▸ Brief
Starting at the line that contains "ATOM 50 C CA" in the listing below, write out every line word for word until you have written the line that contains "ATOM 80 C CA".

▸ Study material
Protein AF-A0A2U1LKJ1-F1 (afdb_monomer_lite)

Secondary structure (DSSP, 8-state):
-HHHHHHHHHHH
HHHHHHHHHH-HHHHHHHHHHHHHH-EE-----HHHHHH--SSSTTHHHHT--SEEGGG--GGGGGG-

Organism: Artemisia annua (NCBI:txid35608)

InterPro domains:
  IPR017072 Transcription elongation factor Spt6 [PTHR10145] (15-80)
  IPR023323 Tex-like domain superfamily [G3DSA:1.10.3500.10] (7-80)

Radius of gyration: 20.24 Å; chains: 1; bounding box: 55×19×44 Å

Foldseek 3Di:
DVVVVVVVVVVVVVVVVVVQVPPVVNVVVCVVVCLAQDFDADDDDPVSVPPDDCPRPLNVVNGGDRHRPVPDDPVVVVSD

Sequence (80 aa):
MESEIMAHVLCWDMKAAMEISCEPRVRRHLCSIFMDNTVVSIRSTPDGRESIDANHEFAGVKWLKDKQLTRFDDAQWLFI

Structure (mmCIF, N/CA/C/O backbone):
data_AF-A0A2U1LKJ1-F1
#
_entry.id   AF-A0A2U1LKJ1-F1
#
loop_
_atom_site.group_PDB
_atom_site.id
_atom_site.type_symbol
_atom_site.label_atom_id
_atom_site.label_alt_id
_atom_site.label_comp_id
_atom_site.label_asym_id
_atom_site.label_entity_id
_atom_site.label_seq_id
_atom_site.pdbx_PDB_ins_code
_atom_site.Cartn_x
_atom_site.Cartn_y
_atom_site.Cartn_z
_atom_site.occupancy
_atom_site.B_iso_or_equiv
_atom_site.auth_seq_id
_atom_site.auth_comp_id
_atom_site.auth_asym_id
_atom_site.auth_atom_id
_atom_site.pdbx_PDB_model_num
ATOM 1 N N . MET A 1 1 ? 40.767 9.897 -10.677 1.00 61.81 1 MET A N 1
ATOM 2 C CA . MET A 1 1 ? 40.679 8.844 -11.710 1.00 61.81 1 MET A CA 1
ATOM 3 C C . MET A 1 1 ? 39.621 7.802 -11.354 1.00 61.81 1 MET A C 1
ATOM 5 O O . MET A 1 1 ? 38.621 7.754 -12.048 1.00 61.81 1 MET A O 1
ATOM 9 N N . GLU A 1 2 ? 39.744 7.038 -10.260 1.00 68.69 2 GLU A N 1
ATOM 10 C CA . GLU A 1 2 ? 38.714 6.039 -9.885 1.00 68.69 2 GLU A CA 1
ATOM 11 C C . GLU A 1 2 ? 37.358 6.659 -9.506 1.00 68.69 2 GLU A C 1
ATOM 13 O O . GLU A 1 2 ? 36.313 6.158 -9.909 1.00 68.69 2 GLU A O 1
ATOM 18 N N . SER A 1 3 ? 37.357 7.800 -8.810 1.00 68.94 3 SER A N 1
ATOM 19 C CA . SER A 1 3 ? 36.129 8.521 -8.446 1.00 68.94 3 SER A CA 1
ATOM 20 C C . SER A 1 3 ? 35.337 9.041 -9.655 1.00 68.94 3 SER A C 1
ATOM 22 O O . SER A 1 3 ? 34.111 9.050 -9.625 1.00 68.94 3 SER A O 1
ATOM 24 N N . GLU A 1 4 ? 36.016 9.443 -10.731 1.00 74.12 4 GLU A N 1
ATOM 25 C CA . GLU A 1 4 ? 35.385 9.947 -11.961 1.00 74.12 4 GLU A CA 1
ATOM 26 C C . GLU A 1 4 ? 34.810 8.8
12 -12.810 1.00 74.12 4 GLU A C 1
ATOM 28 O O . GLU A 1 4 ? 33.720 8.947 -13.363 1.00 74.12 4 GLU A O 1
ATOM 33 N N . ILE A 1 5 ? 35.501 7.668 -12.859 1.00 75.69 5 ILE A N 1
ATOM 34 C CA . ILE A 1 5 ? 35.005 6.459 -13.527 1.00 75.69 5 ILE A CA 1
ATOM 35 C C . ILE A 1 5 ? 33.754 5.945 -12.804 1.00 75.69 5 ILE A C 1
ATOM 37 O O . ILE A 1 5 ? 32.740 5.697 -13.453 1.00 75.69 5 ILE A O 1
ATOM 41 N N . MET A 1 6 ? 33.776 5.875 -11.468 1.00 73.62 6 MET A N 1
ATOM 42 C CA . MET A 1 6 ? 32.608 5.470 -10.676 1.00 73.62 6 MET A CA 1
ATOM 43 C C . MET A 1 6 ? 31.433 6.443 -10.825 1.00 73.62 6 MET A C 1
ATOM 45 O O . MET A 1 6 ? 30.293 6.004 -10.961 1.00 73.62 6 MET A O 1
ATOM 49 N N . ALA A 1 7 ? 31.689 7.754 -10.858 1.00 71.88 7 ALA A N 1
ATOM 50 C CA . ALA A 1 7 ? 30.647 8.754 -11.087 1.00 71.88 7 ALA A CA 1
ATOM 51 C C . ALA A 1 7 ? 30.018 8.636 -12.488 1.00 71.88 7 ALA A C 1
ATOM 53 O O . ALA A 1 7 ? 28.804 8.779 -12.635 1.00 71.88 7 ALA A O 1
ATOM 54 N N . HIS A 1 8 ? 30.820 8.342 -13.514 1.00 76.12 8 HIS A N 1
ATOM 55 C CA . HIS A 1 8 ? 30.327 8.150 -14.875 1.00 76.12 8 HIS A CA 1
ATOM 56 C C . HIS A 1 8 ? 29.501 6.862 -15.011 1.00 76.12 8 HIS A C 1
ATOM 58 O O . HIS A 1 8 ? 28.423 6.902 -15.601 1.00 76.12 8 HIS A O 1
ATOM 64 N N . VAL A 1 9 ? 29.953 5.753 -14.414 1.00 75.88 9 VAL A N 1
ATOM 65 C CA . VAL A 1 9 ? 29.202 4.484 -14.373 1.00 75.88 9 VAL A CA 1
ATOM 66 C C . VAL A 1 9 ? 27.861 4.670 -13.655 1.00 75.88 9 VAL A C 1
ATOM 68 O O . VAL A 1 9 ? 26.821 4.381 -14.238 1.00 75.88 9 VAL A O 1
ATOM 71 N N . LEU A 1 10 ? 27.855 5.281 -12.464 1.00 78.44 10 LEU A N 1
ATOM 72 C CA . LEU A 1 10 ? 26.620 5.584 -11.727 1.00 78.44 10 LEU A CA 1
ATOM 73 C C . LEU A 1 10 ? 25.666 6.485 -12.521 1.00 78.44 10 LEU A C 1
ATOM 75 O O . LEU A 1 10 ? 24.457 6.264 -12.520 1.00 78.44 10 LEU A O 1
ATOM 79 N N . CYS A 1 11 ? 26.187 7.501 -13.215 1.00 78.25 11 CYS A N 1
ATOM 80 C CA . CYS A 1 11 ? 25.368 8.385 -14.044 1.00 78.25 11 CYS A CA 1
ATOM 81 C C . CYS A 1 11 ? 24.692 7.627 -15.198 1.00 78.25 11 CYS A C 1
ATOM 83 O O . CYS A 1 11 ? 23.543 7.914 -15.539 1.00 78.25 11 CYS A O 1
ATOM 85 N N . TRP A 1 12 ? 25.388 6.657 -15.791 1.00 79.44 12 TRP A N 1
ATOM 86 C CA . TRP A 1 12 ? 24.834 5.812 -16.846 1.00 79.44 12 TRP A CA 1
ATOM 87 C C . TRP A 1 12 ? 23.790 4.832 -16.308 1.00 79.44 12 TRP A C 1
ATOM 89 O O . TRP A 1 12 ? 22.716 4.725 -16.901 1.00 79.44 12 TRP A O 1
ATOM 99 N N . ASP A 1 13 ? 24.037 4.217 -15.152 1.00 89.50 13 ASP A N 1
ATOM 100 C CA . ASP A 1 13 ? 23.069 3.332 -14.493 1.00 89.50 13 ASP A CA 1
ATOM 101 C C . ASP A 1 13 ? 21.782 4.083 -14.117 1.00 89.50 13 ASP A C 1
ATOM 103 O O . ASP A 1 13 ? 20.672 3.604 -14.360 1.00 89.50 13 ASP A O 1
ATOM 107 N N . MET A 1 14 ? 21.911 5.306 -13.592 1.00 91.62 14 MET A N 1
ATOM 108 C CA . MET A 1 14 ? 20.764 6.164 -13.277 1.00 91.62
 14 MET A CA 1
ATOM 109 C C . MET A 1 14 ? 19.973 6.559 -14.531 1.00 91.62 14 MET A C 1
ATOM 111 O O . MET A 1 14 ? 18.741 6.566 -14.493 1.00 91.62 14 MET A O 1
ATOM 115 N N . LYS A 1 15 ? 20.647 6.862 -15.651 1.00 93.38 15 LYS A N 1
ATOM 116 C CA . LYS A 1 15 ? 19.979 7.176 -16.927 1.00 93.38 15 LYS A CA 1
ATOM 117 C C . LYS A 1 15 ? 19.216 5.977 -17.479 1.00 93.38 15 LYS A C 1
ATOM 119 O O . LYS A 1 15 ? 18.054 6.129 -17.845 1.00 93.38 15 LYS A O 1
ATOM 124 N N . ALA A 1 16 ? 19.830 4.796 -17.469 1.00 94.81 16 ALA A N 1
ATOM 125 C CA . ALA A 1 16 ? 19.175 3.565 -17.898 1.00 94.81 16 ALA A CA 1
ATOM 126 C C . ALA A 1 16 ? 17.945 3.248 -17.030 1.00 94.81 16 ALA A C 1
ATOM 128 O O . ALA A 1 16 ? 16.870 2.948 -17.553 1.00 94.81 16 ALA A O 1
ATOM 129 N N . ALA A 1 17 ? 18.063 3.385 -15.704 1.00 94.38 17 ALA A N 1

▸ Your solution
ATOM 50 C CA . ALA A 1 7 ? 30.647 8.754 -11.087 1.00 71.88 7 ALA A CA 1
ATOM 51 C C . ALA A 1 7 ? 30.018 8.636 -12.488 1.00 71.88 7 ALA A C 1
ATOM 53 O O . ALA A 1 7 ? 28.804 8.779 -12.635 1.00 71.88 7 ALA A O 1
ATOM 54 N N . HIS A 1 8 ? 30.820 8.342 -13.514 1.00 76.12 8 HIS A N 1
ATOM 55 C CA . HIS A 1 8 ? 30.327 8.150 -14.875 1.00 76.12 8 HIS A CA 1
ATOM 56 C C . HIS A 1 8 ? 29.501 6.862 -15.011 1.00 76.12 8 HIS A C 1
ATOM 58 O O . HIS A 1 8 ? 28.423 6.902 -15.601 1.00 76.12 8 HIS A O 1
ATOM 64 N N . VAL A 1 9 ? 29.953 5.753 -14.414 1.00 75.88 9 VAL A N 1
ATOM 65 C CA . VAL A 1 9 ? 29.202 4.484 -14.373 1.00 75.88 9 VAL A CA 1
ATOM 66 C C . VAL A 1 9 ? 27.861 4.670 -13.655 1.00 75.88 9 VAL A C 1
ATOM 68 O O . VAL A 1 9 ? 26.821 4.381 -14.238 1.00 75.88 9 VAL A O 1
ATOM 71 N N . LEU A 1 10 ? 27.855 5.281 -12.464 1.00 78.44 10 LEU A N 1
ATOM 72 C CA . LEU A 1 10 ? 26.620 5.584 -11.727 1.00 78.44 10 LEU A CA 1
ATOM 73 C C . LEU A 1 10 ? 25.666 6.485 -12.521 1.00 78.44 10 LEU A C 1
ATOM 75 O O . LEU A 1 10 ? 24.457 6.264 -12.520 1.00 78.44 10 LEU A O 1
ATOM 79 N N . CYS A 1 11 ? 26.187 7.501 -13.215 1.00 78.25 11 CYS A N 1
ATOM 80 C CA . CYS A 1 11 ? 25.368 8.385 -14.044 1.00 78.25 11 CYS A CA 1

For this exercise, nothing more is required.